不过此地灵力被上方水潭隔绝,想要通过盘膝打坐恢复灵力只能等出去再说。
有诸多恢复灵力的丹药在发挥作用,朔月从假死状态里脱身,她看着头顶黑漆漆的巨石,又扫过余光那边泛来的阵阵波光,不由惊坐起,激动喊道:“白羽!”
侧头之时,与白羽面面相对。
沉默在蔓延,白羽问道:“怎么了?”
“没事……”朔月放低声音,看到那些横七竖八倒在地上的千颜宗之人,再有那气息断绝、四分五裂的流云宗弟子,这场景怎么看怎么残暴。

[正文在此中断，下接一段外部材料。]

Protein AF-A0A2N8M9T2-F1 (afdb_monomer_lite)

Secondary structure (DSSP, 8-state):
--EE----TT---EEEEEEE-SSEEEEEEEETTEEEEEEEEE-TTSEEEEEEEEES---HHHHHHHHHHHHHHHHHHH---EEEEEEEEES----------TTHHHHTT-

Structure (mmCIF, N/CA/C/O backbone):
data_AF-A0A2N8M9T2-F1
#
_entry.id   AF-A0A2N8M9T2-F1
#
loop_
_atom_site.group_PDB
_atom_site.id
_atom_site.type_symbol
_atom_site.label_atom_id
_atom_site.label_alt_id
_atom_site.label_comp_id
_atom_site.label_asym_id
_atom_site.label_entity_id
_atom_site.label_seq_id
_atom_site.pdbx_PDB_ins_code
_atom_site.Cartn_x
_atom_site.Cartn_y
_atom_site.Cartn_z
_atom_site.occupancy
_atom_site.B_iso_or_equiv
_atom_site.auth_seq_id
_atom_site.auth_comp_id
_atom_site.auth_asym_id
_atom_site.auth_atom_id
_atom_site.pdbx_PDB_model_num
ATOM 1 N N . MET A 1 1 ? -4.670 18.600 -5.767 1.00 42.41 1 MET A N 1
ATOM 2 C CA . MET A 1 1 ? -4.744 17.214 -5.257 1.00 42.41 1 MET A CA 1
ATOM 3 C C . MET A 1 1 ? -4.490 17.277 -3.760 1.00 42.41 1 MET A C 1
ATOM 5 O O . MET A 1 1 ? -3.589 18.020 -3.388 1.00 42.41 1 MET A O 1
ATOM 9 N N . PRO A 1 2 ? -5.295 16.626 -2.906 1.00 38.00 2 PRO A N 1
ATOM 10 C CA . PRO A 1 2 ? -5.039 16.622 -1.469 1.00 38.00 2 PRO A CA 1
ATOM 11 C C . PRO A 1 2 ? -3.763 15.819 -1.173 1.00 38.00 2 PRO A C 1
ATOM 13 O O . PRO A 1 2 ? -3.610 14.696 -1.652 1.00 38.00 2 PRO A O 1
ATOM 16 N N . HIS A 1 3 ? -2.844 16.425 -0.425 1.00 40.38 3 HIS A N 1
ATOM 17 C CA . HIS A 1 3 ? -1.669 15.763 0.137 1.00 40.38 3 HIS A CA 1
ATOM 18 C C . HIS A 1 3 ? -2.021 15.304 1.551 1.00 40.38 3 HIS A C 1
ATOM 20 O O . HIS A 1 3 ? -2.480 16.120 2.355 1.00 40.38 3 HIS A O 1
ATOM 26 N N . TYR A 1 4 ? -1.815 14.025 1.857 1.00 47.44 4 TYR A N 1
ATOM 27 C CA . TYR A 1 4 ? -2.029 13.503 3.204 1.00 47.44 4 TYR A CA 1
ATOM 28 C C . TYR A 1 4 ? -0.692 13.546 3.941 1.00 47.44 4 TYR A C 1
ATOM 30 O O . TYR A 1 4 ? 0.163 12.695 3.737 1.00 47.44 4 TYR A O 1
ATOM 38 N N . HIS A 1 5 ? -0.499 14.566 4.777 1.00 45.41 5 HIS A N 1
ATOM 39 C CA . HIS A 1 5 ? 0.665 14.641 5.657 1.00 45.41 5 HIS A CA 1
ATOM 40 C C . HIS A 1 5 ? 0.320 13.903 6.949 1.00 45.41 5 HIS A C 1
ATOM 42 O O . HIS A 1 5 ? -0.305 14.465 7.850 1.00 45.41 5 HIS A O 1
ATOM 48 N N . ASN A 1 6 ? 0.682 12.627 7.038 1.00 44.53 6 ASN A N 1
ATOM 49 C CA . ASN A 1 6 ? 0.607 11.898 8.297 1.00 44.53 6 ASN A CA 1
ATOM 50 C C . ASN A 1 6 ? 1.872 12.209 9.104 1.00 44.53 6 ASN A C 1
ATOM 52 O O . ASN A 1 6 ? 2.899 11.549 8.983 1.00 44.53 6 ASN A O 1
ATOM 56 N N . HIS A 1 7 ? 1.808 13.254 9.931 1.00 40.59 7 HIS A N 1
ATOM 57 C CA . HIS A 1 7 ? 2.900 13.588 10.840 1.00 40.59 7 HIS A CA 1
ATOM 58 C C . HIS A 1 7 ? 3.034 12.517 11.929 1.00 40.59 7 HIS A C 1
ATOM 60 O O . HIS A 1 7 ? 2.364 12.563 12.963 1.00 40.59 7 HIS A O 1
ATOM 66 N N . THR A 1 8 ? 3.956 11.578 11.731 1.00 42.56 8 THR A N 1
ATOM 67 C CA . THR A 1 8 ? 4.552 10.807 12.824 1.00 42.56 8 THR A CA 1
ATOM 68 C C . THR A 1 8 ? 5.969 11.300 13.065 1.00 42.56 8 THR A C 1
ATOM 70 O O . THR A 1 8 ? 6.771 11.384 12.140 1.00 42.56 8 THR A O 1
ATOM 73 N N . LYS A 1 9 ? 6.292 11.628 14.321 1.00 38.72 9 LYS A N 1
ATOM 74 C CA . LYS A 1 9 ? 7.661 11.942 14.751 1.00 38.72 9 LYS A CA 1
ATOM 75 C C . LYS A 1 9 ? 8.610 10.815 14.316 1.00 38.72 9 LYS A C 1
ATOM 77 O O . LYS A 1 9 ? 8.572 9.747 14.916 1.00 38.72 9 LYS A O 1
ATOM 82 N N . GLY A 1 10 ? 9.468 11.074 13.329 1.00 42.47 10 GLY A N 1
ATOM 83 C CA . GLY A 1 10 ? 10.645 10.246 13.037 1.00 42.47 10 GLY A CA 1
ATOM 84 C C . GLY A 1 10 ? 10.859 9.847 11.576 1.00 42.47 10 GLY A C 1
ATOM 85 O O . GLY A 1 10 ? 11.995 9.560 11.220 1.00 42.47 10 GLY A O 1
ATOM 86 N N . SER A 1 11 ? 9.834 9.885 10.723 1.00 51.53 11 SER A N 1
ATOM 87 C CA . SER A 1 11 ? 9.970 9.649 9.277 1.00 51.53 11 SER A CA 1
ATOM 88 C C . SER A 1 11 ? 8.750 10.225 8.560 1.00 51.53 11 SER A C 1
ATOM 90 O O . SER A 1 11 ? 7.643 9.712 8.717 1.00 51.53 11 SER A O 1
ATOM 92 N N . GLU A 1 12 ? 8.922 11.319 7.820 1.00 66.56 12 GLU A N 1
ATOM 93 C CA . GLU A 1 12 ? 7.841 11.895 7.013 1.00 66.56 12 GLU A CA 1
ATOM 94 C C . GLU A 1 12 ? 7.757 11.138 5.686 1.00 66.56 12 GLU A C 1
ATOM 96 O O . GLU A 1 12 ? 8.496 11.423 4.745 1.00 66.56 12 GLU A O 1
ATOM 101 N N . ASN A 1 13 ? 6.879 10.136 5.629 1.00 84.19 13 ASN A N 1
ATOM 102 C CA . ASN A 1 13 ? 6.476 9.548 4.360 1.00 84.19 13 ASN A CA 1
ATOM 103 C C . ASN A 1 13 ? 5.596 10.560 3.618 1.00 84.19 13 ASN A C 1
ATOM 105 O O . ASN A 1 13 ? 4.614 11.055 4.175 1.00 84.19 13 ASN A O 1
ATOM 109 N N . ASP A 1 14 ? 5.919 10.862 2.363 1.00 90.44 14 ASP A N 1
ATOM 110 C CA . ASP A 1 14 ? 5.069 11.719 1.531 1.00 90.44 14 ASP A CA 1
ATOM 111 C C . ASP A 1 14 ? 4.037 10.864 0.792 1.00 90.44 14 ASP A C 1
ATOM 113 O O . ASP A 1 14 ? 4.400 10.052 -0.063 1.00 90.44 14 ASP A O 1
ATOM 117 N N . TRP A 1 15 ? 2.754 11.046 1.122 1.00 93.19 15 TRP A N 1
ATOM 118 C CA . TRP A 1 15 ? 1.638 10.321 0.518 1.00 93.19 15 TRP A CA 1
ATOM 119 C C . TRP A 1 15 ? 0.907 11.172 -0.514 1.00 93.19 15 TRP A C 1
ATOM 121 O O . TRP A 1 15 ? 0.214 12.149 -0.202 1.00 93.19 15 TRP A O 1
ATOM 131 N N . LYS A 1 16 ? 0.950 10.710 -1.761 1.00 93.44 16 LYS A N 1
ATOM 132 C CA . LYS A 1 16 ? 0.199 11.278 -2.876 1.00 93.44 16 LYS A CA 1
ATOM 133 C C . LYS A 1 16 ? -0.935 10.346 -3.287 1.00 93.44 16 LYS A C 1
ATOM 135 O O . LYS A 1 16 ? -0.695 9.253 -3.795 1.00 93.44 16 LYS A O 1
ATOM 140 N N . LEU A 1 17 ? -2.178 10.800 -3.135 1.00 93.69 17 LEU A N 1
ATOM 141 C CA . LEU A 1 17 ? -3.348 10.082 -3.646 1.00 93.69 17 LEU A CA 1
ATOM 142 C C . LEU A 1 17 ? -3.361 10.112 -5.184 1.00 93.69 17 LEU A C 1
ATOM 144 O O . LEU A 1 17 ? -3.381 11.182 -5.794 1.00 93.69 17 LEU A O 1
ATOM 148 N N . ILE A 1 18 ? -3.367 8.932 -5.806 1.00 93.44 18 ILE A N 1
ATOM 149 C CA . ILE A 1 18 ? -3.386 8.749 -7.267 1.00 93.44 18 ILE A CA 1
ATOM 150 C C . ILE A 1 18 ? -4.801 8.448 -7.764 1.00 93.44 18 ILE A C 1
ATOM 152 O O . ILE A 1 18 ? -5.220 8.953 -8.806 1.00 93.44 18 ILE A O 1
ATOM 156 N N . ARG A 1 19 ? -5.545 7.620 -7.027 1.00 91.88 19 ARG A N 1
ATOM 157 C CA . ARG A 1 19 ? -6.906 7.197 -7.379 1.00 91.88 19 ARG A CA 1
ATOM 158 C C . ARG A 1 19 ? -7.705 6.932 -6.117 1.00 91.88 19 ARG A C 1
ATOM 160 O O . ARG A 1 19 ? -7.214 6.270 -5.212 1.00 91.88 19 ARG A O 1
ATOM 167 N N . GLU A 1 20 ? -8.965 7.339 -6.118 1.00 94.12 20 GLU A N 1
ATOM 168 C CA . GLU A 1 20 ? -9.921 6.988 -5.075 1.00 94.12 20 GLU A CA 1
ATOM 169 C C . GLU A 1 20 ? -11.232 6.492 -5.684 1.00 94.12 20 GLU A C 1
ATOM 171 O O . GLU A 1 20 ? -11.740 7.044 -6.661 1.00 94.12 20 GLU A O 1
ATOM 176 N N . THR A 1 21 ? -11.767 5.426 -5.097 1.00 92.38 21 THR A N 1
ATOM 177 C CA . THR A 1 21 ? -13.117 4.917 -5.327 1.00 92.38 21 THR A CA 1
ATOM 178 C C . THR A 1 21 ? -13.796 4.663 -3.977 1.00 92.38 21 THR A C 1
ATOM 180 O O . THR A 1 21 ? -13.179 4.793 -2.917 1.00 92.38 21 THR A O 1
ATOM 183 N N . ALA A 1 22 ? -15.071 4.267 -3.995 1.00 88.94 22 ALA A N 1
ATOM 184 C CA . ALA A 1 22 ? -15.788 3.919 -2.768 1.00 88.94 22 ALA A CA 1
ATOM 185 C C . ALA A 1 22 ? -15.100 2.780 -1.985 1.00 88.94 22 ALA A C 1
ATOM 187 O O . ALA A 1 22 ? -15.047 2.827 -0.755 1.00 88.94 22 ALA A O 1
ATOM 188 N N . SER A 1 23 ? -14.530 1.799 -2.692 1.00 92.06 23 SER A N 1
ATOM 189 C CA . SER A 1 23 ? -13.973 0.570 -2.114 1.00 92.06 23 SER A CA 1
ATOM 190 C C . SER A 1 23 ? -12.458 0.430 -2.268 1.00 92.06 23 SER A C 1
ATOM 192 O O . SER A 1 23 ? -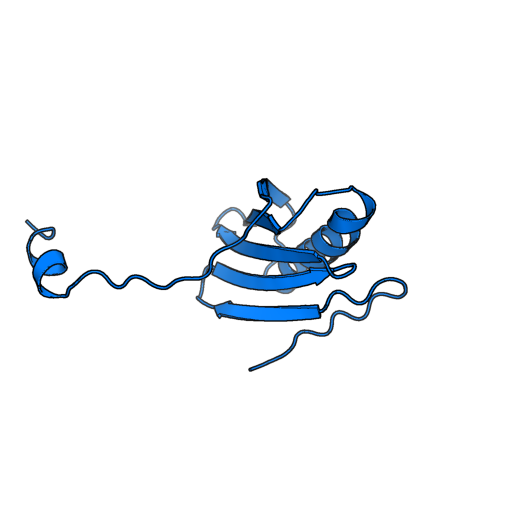11.910 -0.600 -1.884 1.00 92.06 23 SER A O 1
ATOM 194 N N . SER A 1 24 ? -11.759 1.419 -2.830 1.00 94.62 24 SER A N 1
ATOM 195 C CA . SER A 1 24 ? -10.303 1.349 -2.986 1.00 94.62 24 SER A CA 1
ATOM 196 C C . SER A 1 24 ? -9.635 2.717 -3.035 1.00 94.62 24 SER A C 1
ATOM 198 O O . SER A 1 24 ? -10.212 3.680 -3.544 1.00 94.62 24 SER A O 1
ATOM 200 N N . GLN A 1 25 ? -8.381 2.785 -2.609 1.00 95.31 25 GLN A N 1
ATOM 201 C CA . GLN A 1 25 ? -7.523 3.954 -2.756 1.00 95.31 25 GLN A CA 1
ATOM 202 C C . GLN A 1 25 ? -6.135 3.517 -3.214 1.00 95.31 25 GLN A C 1
ATOM 204 O O . GLN A 1 25 ? -5.578 2.564 -2.685 1.00 95.31 25 GLN A O 1
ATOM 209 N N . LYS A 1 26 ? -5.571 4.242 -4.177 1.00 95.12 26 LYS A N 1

“他们没有吃丹药吗?”朔月诧然,明明当时说得如此清楚,看来那些人还是没劝住。
白羽一下明白朔月在想什么,说道:“他们没死,只是和你之前那样,等出去后就能自行苏醒。”
“那我们能出去吧?”朔月接连发问。
“嗯。”白羽肯定回答。
仅是一个字,带给朔月一种前所未有的安全感。
不禁也让她保持沉默,以往在外收集土壤、勘测之时遇到过机甲队的护卫成员,也有被搭救的经历,可落在这里,怎么有那么一丢丢不对劲呢?
她那豪迈坐姿慢慢变成抱膝的委婉姿势,声音也多了分柔和:“他们怎么办?难道要一个个带着游上去?”

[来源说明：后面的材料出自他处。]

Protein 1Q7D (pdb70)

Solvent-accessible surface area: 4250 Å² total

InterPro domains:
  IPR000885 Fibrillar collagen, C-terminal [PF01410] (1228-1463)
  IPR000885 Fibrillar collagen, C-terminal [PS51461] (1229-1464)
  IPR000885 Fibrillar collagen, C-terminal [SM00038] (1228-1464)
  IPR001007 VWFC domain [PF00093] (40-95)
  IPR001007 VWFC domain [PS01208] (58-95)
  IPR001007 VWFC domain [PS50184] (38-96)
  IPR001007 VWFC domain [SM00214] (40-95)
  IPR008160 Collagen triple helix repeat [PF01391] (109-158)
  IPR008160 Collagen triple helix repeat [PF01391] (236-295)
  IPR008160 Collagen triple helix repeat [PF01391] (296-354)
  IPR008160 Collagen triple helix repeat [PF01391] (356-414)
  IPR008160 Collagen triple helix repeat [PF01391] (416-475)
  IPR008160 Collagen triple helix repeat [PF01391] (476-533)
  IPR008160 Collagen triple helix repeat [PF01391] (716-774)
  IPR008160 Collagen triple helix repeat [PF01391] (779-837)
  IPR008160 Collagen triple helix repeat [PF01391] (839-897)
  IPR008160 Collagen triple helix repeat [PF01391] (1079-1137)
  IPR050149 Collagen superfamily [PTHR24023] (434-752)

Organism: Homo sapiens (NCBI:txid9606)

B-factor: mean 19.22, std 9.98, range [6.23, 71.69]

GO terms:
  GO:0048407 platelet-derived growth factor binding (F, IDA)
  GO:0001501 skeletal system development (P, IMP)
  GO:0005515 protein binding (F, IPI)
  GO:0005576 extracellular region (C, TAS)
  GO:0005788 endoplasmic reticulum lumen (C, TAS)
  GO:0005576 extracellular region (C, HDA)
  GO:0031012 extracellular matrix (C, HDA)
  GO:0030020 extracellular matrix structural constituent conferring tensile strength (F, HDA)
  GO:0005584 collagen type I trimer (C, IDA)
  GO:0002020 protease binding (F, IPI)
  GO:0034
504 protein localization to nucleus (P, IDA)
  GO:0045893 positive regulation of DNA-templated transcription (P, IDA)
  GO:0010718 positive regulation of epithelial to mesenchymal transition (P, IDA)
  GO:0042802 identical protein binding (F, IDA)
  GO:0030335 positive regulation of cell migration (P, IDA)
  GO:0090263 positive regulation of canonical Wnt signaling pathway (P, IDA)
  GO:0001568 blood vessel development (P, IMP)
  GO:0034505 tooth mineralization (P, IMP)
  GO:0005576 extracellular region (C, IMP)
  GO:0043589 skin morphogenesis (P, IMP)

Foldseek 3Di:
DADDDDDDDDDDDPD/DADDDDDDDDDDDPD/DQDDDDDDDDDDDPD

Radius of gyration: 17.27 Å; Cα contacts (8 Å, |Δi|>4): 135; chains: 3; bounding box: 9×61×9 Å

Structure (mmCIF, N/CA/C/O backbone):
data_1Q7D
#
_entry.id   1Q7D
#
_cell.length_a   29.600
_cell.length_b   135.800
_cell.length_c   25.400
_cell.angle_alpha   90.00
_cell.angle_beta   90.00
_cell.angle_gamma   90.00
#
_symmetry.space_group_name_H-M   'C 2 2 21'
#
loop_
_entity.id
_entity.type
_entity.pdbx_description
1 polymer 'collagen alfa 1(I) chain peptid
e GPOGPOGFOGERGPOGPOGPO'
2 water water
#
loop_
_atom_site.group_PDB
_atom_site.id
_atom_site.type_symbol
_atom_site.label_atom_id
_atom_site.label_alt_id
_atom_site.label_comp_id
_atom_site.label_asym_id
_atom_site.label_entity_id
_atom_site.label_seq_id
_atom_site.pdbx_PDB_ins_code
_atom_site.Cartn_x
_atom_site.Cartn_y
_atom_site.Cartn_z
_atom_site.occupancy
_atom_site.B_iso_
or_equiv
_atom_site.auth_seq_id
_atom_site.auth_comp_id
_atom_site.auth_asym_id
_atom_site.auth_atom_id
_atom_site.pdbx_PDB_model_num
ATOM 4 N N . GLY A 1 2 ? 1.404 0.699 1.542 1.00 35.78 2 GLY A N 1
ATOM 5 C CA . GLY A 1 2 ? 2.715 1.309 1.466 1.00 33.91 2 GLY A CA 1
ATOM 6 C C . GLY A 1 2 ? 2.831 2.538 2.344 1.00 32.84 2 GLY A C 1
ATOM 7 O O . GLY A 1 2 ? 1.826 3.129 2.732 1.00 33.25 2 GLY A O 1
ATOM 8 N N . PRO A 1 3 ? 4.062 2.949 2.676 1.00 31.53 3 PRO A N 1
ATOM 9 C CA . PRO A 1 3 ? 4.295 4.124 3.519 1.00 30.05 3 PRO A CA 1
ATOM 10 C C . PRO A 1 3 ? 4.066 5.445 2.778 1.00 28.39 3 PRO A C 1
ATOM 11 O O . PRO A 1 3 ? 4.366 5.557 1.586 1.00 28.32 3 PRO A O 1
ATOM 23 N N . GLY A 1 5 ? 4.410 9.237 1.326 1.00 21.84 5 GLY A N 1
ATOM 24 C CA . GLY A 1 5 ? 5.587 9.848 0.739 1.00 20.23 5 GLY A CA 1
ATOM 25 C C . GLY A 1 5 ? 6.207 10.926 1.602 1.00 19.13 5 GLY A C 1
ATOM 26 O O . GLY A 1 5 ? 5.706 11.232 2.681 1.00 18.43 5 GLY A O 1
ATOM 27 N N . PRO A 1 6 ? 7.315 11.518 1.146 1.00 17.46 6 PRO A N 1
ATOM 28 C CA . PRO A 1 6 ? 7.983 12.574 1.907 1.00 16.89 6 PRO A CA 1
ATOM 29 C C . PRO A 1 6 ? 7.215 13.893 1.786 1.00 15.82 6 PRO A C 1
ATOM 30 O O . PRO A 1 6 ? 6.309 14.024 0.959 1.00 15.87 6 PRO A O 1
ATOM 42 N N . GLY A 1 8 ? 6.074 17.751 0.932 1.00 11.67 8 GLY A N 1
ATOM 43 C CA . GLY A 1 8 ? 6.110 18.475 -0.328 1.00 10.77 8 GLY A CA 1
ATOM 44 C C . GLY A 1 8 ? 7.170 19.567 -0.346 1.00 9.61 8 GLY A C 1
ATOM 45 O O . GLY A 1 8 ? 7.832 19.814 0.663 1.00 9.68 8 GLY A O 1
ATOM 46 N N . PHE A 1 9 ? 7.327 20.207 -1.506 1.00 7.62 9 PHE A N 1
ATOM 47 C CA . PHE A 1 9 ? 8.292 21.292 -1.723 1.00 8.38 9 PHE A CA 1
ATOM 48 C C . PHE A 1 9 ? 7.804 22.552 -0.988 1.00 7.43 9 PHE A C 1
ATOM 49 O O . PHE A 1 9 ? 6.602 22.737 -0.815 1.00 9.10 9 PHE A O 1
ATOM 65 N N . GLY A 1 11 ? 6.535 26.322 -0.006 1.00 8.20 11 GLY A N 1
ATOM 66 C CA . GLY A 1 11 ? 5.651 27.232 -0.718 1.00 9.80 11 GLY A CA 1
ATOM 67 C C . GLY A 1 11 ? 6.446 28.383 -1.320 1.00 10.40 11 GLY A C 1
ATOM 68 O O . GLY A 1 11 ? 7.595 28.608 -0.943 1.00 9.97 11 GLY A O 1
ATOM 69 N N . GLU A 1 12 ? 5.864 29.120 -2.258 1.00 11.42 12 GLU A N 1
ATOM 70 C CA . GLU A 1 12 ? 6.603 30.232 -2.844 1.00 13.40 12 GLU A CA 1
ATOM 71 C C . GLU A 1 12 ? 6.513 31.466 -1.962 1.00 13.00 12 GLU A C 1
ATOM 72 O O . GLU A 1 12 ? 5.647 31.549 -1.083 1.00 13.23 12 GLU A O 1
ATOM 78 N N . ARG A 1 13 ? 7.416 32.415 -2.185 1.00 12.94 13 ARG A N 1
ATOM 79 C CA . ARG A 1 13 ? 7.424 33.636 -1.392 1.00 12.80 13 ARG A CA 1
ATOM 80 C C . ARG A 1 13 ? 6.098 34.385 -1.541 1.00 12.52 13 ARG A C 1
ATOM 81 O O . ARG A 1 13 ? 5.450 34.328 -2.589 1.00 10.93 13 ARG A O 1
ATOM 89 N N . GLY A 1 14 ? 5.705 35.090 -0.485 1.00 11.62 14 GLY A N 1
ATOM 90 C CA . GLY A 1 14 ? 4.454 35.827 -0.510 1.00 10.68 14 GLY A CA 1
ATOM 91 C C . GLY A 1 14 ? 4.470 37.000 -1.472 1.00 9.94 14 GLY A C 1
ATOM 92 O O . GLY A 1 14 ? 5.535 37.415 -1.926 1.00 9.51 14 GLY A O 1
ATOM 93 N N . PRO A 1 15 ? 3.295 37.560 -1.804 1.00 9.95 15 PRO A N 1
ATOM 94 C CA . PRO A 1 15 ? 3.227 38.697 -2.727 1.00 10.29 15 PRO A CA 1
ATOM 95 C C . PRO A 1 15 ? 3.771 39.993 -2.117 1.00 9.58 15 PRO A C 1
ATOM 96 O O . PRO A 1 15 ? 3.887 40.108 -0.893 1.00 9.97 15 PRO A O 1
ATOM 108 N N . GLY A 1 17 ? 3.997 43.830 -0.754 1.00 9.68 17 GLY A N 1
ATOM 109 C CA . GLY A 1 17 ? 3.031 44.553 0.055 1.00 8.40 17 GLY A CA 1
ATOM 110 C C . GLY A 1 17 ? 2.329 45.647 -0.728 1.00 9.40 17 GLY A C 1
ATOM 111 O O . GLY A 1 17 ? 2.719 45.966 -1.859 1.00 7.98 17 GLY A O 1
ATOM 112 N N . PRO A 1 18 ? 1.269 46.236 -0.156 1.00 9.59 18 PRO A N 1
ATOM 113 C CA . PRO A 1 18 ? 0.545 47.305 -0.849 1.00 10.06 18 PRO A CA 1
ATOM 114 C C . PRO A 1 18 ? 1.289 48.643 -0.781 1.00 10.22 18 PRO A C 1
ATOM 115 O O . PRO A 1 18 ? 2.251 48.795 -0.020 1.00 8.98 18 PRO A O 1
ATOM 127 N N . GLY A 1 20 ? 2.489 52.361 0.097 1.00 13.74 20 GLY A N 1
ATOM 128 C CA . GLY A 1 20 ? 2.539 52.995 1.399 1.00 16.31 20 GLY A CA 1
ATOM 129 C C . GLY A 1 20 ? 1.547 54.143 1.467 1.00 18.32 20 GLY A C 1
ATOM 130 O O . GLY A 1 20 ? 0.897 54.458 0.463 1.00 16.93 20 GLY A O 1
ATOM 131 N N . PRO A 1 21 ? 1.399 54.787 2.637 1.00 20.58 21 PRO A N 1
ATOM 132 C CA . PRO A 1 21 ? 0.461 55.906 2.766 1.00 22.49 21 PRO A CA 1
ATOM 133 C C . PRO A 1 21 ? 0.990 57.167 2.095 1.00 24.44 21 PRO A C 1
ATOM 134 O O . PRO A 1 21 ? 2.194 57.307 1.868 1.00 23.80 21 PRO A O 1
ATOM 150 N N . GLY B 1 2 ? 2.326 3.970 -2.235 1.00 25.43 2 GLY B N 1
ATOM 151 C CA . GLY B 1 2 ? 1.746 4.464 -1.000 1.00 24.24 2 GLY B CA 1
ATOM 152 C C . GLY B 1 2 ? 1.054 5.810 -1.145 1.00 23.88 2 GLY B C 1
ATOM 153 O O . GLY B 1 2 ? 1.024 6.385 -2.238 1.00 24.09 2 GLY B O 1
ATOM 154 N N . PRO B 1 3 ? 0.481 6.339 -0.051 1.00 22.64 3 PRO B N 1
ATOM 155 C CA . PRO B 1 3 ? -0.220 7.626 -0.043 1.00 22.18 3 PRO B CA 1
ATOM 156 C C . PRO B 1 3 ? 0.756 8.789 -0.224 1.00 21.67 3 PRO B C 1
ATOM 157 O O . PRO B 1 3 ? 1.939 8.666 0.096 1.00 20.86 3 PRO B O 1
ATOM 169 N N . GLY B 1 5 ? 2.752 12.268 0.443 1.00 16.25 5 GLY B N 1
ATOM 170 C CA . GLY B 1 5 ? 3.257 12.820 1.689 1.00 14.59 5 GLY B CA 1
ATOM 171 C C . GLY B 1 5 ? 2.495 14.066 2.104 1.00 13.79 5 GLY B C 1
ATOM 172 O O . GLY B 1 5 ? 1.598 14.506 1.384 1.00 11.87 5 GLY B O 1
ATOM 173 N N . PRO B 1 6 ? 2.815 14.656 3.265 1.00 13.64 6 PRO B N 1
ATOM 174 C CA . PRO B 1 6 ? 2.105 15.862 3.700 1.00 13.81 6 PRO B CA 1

白羽听得直蹙眉,随即正要说话,冷不丁见到那连串的波光被扰乱,证明有人从水潭找到这里,眼里满是警备地起身站在朔月面前,把人挡得严严实实。
等朔月注意到入口有人影时,才知道白羽这番举动在防备什么。
自从见识过这里多次反转的场面,她对修真界其他人抱有绝对戒备。
朔月见一个又一个人影从那入口出现,再见只有他们两人站着,小声问道:“他们不会……趁火打劫吧?”
几乎在同时,看清那横七竖八“尸体”的某宗弟子,脸色统一发白,往后退了几步,忙不迭道:“抱歉,打扰了,我们这就走!”
就见他们一个个后退,一个个踩着后一个人的脚背,再一个攥着一个地匆匆离开。
朔月:还好是白紧张。
白羽:下界的修士真是奇奇怪怪。